2e Newsletter: How does the SMPG differ when it’s presented for parents of 2e children versus parents of gifted children?
Heidi: If there are parents of 2e children in the group, I address it. I would cover that chapter [in A Parent’s Guide to Gifted Children] early on and infuse 2e into all of the sessions.
Melissa: To me it’s pretty much the same because all 2e children are gifted. I supplement the group with my own information and knowledge about 2e and offer strategies and interventions for parents based on my experience.
2e Newsletter: How do the meetings work?
Melissa: The 10-session format is based on SENG’s book A Parent’s Guide to Gifted Children and includes:
· Identification and characteristics
· Communication
· Motivation, enthusiasm, underachievement
· Discipline and self-management
· Intensity, perfectionism, and stress
· Idealism, unhappiness, and depression
· Acquaintances, friends, and peers
· Siblings and only children
· Values, traditions, and uniqueness
· Complexities of successful parenting
Heidi: There are typically 10 to 20 parents in the group, representing 5 to 10 families. Both parents and caregivers are encouraged to attend so that the adults caring for the child are learning together and applying what they have taken from the group.
Some weekly sessions are held in a community space, such as a community center or library, and others are held in a psychologist’s office or in a school meeting room. The session opens up with reviewing homework from the week before and then moves to a discussion of the current book chapter. Facilitators ensure that each member of the group is heard and that no one dominates the discussion.
Lori: Facilitators do not lecture but take a back seat and let the parents communicate with each other.
2e Newsletter: How does the group come together, open up, and share with one another?
Lori: Parents come the first time and are nervous but searching for a sense of belonging. The facilitators model that we are all here because we want to nurture the social/emotional needs of our gifted children. Facilitators, then parents, introduce themselves without any disclosure of occupation or social/economic status. I have multi-ethnic, multi-cultural, and multi-socioeconomic transcends the differences that families may have.
2e Newsletter: What happens when the group ends?
Lori: Eight to ten weeks is the optimal time for a family to keep a commitment to the group. Sometimes participants form friendships that last beyond the group, and some parents come back and do the group all over again when their elementary child reaches middle school and they develop a whole new set of questions.
Melissa: I’ve just finished my second SENG model group. The first one was held at the Lang School [a school for twice-exceptional students in New York City] last year. Those parents expressed an interest in going on with a general support group, which I will be facilitating at the school once a month.
Members of my other group on Long Island became so attached that they were dreading the last session and asked to continue. I will be running a once monthly support group for them as well.
2e Newsletter: What changes do you see in the participants over the course of the sessions?

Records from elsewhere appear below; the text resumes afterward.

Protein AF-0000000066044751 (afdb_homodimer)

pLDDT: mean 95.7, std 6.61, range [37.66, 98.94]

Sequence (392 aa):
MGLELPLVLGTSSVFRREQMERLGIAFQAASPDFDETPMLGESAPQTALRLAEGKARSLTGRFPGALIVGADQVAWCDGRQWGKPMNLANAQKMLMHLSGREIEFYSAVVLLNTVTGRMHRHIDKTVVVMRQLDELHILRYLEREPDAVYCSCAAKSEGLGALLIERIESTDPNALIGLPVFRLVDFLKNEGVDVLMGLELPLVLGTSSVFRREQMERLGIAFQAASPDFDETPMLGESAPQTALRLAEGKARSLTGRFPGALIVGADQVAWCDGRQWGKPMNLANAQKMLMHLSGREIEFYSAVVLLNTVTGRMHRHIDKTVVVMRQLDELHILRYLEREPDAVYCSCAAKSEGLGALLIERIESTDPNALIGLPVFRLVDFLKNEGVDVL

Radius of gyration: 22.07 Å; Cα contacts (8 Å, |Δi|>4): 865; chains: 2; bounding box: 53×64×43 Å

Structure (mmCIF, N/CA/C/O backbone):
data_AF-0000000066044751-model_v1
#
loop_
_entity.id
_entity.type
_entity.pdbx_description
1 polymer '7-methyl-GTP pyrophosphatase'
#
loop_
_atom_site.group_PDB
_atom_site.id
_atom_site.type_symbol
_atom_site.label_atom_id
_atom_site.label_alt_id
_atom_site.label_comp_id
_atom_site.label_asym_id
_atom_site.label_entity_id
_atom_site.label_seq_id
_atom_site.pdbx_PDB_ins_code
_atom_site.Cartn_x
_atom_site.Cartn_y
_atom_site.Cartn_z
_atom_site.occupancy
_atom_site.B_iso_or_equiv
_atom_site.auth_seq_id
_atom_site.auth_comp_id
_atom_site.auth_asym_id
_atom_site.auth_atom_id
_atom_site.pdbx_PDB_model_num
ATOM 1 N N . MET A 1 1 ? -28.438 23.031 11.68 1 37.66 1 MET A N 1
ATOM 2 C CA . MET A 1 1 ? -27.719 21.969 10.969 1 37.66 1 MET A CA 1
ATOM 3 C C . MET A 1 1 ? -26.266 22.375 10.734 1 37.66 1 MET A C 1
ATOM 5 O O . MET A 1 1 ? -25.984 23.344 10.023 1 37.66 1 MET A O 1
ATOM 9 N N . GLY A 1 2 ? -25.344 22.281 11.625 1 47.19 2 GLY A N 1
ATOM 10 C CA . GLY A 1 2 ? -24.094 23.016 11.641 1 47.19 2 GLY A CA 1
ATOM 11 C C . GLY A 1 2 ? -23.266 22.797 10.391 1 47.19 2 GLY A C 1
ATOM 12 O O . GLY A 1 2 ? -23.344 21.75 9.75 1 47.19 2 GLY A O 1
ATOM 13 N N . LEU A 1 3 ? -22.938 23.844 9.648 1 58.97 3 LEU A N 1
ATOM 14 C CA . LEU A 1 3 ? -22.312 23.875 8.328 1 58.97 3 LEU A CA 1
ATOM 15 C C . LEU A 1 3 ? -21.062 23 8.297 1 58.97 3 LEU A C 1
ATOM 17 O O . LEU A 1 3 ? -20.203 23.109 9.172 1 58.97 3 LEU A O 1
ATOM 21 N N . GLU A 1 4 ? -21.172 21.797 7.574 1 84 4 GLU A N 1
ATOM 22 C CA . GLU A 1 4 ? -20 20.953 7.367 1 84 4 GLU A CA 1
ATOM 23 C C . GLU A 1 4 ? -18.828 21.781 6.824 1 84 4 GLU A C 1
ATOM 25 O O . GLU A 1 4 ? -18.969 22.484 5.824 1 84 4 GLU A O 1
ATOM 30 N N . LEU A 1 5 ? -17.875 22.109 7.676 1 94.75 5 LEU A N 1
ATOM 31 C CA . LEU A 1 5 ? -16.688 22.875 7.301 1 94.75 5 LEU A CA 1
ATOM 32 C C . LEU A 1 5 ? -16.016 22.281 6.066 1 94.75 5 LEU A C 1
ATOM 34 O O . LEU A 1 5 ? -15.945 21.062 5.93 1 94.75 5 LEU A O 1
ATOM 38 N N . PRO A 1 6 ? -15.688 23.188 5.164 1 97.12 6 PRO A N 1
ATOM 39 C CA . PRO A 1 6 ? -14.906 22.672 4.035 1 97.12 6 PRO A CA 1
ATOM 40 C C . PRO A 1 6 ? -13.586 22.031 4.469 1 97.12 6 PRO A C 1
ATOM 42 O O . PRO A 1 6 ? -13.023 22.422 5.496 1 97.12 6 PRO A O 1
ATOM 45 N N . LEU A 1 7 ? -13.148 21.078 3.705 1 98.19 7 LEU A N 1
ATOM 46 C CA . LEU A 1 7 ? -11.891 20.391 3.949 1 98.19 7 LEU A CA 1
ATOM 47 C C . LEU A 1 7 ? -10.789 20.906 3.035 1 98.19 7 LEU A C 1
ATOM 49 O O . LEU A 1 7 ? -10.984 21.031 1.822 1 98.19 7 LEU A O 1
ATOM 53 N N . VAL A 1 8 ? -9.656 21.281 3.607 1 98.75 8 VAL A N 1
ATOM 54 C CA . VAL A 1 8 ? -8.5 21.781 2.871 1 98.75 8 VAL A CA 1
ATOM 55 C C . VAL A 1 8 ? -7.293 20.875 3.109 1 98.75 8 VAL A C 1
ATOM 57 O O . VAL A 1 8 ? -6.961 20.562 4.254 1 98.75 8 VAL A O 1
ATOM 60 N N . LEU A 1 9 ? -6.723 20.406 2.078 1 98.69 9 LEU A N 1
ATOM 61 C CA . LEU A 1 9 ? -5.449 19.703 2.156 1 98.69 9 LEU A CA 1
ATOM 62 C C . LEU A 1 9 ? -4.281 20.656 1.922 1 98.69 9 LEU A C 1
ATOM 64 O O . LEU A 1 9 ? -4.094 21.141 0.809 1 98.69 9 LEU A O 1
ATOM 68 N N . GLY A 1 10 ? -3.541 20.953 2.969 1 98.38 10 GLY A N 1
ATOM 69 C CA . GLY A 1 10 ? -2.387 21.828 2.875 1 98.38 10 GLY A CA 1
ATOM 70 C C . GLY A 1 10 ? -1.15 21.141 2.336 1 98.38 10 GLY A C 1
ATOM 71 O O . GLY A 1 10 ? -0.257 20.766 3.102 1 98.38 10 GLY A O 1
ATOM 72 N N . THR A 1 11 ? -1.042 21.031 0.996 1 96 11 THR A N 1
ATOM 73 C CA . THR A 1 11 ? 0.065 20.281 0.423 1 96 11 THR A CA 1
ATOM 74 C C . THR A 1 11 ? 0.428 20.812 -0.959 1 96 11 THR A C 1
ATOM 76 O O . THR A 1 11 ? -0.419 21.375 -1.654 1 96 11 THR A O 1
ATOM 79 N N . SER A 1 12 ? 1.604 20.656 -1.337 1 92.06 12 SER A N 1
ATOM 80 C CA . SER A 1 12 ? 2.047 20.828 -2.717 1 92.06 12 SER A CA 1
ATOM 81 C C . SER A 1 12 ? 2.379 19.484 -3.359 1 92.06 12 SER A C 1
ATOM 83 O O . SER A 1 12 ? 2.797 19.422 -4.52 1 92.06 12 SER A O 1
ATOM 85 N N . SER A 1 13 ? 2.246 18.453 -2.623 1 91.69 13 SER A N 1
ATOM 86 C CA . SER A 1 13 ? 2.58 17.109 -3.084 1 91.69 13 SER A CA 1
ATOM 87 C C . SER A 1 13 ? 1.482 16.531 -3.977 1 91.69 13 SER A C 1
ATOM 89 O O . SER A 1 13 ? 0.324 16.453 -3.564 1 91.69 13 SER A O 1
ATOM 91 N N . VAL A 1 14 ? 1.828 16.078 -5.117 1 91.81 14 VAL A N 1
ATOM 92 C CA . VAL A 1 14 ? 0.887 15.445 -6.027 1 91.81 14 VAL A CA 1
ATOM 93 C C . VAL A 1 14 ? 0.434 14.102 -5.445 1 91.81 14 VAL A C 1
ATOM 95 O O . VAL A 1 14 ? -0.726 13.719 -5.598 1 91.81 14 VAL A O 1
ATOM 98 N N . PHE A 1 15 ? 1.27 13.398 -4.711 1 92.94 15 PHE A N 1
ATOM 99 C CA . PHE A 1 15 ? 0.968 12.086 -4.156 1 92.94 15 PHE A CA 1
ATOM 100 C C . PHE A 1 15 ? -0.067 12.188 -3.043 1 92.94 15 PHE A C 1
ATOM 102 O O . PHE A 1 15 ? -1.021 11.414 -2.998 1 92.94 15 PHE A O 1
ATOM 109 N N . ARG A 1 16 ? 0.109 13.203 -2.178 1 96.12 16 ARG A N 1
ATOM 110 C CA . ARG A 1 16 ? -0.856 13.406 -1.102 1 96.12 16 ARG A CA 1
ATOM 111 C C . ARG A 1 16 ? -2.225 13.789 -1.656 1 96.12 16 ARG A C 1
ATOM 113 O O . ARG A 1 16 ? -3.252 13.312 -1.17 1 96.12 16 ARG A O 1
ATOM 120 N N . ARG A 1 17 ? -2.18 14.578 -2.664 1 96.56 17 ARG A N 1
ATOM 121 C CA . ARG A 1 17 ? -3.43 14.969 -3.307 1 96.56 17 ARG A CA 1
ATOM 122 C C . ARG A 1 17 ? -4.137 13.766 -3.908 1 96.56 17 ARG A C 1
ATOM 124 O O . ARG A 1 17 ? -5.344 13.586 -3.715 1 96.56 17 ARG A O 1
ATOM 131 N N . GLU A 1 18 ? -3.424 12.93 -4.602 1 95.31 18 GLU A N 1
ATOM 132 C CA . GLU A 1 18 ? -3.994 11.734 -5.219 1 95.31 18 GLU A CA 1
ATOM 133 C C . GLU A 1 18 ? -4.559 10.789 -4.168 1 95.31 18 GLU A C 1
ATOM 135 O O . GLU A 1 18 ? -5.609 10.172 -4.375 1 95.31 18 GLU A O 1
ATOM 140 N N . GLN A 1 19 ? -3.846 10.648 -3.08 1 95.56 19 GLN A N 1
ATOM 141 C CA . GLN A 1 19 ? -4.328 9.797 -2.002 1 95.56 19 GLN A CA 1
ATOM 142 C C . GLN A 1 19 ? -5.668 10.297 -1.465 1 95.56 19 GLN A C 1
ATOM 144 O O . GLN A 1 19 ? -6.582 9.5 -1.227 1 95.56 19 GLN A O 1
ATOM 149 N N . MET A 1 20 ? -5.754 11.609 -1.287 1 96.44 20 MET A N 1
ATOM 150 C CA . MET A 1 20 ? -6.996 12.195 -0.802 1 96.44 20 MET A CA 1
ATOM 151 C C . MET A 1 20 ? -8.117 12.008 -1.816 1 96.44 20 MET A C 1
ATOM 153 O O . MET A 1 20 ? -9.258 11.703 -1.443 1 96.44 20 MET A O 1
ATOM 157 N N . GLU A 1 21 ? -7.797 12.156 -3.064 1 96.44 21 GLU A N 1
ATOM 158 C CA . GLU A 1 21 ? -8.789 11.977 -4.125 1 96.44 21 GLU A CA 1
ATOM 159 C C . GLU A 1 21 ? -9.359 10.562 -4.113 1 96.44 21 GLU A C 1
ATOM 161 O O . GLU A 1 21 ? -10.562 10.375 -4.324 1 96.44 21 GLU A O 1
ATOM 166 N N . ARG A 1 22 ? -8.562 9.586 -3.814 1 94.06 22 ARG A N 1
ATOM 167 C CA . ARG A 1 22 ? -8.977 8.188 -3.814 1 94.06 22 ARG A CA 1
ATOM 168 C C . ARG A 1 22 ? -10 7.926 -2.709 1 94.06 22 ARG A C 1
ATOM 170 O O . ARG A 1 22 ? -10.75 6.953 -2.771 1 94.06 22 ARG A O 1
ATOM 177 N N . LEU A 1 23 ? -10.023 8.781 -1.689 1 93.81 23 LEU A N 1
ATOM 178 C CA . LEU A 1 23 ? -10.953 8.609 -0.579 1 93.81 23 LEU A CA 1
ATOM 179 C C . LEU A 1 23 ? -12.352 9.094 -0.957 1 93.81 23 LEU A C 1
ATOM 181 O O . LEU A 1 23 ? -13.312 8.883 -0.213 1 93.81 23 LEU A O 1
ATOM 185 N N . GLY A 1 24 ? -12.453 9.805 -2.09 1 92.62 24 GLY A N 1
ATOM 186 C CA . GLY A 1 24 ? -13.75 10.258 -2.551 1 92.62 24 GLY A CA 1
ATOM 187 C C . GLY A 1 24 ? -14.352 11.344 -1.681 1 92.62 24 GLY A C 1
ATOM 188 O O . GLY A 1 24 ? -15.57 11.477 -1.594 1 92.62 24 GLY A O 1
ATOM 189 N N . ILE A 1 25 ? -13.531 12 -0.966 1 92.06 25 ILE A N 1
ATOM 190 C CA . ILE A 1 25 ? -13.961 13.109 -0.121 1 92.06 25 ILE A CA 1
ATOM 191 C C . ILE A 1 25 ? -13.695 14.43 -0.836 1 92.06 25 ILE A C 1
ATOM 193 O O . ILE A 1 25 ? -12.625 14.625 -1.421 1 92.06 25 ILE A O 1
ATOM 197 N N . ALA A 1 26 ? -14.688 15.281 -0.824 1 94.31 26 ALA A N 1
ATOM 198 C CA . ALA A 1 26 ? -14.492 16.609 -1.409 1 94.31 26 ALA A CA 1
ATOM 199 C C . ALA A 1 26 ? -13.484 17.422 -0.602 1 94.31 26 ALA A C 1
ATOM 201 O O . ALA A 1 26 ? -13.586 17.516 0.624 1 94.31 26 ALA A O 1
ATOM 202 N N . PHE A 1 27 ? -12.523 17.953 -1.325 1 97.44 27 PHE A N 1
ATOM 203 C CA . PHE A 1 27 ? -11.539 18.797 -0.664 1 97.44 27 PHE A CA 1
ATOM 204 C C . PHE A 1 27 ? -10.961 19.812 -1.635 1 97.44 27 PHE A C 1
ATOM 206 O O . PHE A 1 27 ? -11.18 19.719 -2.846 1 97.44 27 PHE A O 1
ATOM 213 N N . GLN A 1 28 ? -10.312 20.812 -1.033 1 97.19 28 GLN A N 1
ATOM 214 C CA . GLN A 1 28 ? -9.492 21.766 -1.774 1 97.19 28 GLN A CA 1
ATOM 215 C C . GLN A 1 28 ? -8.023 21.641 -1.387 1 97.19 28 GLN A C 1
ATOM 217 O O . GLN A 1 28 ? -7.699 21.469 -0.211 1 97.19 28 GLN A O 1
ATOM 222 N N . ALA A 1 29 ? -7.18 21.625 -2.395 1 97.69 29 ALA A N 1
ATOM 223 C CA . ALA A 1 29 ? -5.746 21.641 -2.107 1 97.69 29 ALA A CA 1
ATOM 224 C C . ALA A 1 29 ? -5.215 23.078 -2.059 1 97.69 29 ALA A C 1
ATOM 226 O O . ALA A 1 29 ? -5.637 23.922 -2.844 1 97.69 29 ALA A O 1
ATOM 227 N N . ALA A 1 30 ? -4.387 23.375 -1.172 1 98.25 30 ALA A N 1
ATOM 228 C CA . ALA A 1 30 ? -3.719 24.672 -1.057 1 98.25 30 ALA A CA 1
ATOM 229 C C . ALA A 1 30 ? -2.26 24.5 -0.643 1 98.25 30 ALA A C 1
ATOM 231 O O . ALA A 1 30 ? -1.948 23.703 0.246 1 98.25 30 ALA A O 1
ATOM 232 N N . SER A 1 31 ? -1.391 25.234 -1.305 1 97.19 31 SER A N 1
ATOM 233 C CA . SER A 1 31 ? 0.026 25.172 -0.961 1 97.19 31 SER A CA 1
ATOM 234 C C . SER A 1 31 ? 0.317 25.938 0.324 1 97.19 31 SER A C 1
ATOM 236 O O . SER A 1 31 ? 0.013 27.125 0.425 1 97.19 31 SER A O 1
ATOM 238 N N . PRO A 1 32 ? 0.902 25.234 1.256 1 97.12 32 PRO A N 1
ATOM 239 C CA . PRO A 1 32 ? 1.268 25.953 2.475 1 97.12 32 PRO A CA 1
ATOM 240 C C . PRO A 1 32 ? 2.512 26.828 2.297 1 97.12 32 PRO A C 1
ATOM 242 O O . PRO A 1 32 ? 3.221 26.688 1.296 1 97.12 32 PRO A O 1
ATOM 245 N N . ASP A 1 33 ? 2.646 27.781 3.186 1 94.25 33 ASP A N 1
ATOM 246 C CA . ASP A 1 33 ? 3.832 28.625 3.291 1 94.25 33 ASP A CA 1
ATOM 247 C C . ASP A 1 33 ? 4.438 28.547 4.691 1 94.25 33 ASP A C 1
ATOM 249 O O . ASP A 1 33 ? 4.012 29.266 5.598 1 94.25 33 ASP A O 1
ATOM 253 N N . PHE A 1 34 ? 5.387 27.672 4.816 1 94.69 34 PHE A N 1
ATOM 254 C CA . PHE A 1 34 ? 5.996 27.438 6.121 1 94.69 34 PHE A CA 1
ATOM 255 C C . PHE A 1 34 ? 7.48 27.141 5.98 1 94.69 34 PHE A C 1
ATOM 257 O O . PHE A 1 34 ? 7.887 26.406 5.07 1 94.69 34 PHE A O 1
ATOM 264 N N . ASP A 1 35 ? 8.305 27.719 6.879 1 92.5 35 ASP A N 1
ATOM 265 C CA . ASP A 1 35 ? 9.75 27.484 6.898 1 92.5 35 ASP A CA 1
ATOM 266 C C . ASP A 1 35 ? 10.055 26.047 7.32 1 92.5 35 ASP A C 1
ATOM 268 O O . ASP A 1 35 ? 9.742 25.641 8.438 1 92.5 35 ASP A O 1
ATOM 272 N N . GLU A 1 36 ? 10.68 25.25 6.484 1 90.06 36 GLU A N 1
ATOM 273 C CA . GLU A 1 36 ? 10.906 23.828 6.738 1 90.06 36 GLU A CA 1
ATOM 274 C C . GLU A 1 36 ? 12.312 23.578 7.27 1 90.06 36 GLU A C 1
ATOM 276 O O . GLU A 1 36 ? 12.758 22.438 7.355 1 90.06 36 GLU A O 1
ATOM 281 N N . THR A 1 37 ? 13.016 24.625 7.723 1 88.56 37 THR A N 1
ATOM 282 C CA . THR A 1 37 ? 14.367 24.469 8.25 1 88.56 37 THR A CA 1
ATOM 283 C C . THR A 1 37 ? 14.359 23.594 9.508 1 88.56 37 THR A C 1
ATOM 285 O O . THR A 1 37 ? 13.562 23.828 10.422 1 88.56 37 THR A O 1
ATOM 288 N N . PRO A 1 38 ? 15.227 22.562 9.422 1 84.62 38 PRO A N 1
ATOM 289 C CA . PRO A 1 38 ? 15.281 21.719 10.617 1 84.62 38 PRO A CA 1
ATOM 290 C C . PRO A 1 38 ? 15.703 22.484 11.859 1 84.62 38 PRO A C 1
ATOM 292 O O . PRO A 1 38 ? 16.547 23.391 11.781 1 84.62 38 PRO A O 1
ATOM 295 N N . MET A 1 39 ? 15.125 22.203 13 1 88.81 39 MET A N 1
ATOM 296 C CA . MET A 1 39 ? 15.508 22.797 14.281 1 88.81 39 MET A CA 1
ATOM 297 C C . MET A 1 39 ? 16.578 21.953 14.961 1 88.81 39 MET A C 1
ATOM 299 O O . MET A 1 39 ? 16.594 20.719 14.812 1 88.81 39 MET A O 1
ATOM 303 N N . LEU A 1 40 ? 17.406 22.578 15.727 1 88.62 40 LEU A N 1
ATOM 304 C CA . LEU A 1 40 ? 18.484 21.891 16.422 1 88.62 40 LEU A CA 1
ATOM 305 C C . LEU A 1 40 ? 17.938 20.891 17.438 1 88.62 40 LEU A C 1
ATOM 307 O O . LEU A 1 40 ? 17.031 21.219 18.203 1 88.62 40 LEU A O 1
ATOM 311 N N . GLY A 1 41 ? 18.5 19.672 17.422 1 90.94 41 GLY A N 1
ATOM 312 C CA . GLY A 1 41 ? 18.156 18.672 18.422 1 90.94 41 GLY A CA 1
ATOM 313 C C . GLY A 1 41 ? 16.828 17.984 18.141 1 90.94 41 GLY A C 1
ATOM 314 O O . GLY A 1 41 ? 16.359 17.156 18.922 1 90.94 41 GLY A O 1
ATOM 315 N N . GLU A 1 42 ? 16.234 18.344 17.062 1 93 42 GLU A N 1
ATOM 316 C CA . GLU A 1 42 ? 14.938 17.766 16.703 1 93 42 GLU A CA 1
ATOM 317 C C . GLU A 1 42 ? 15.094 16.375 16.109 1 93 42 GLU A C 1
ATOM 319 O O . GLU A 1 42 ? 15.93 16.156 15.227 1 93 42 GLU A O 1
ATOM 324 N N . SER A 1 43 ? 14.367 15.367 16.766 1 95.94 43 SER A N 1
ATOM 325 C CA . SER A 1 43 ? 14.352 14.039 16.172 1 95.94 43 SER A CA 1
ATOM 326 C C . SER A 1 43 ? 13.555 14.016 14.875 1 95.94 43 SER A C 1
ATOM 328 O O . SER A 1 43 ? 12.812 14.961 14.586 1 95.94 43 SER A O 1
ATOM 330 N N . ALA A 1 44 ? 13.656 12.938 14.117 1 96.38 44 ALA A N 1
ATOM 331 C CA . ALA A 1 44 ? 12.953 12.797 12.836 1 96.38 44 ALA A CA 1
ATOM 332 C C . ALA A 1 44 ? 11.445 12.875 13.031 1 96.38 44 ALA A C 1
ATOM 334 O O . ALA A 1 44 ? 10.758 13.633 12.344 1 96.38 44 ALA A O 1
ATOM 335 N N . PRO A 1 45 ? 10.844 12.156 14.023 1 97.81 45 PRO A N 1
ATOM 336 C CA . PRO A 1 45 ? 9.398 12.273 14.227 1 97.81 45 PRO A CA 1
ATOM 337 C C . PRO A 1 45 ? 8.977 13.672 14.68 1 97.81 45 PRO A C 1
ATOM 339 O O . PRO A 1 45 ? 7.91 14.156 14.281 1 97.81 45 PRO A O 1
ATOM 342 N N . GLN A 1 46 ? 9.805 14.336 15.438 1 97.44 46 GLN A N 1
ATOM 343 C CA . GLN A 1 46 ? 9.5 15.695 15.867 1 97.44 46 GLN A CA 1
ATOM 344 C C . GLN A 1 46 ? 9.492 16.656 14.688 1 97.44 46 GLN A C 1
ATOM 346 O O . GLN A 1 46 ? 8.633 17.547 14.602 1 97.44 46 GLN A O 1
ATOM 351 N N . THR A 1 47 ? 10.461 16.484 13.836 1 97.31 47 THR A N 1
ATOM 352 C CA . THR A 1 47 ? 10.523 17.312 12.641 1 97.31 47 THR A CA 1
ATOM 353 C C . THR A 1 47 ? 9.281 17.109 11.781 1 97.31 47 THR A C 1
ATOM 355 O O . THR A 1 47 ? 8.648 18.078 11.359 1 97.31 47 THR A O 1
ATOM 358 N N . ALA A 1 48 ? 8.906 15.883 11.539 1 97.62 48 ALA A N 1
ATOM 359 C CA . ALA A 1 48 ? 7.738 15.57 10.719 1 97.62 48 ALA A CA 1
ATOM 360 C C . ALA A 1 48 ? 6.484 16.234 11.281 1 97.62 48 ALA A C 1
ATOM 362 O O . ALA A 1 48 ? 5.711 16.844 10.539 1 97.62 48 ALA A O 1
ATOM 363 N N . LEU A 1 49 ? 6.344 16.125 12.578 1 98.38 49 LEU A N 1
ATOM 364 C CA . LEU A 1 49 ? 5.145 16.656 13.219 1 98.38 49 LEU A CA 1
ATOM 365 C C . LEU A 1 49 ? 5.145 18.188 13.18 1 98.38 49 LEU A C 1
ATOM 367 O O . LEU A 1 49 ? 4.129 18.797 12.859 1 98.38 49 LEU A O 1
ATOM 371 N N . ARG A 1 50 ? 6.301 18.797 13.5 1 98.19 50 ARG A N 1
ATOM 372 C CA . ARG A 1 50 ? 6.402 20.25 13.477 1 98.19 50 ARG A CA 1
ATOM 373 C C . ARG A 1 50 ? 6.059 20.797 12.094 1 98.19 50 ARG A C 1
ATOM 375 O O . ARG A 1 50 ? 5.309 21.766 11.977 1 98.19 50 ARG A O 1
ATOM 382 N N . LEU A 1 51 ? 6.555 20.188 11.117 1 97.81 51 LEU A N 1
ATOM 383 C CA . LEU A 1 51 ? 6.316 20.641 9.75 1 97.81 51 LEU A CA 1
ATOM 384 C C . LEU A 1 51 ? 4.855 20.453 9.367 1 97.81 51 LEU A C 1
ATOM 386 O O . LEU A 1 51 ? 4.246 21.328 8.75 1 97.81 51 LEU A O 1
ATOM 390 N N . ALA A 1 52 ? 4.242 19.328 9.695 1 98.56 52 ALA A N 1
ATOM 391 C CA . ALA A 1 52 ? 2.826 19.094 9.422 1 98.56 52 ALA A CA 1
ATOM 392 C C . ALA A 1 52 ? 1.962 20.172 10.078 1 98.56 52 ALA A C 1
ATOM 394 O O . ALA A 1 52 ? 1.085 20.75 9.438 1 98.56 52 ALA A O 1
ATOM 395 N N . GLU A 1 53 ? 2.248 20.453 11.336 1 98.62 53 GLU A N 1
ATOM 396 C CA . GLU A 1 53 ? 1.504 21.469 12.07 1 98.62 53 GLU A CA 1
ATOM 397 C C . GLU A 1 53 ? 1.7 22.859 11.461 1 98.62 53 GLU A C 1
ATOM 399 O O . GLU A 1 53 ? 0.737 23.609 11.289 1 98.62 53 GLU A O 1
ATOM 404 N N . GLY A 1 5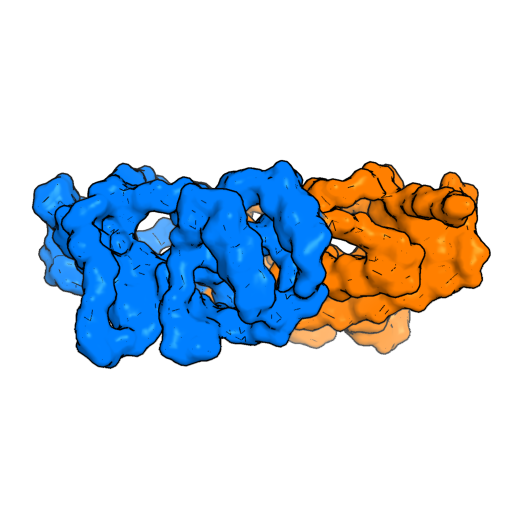4 ? 2.965 23.172 11.203 1 98.38 54 GLY A N 1
ATOM 405 C CA . GLY A 1 54 ? 3.281 24.469 10.609 1 98.38 54 GLY A CA 1
ATOM 406 C C . GLY A 1 54 ? 2.58 24.703 9.281 1 98.38 54 GLY A C 1
ATOM 407 O O . GLY A 1 54 ? 2.062 25.781 9.031 1 98.38 54 GLY A O 1
ATOM 408 N N . LYS A 1 55 ? 2.52 23.688 8.469 1 98.38 55 LYS A N 1
ATOM 409 C CA . LYS A 1 55 ? 1.856 23.781 7.168 1 98.38 55 LYS A CA 1
ATOM 410 C C . LYS A 1 55 ? 0.358 24.016 7.332 1 98.38 55 LYS A C 1
ATOM 412 O O . LYS A 1 55 ? -0.221 24.859 6.645 1 98.38 55 LYS A O 1
ATOM 417 N N . ALA A 1 56 ? -0.286 23.312 8.227 1 98.69 56 ALA A N 1
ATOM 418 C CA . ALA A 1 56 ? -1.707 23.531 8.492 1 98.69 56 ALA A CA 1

Heidi: Participants change quite a bit over the course of the 10 sessions! I have witnessed a quiet father, initially reporting he was there because his wife wanted him to support her, share with us that this was the single most important life-changing event he has ever had. Participants learn as much about themselves, or more, than they learn about their children. The group becomes a peer group for the participants. They leave invigorated, supported, and validated.
Lori: Parents recognize the gifted traits in themselves. Self-reflection leads to better parenting, and better parenting leads to better relationships with their children. I’ve had many parents tell me, “This group saved our family!”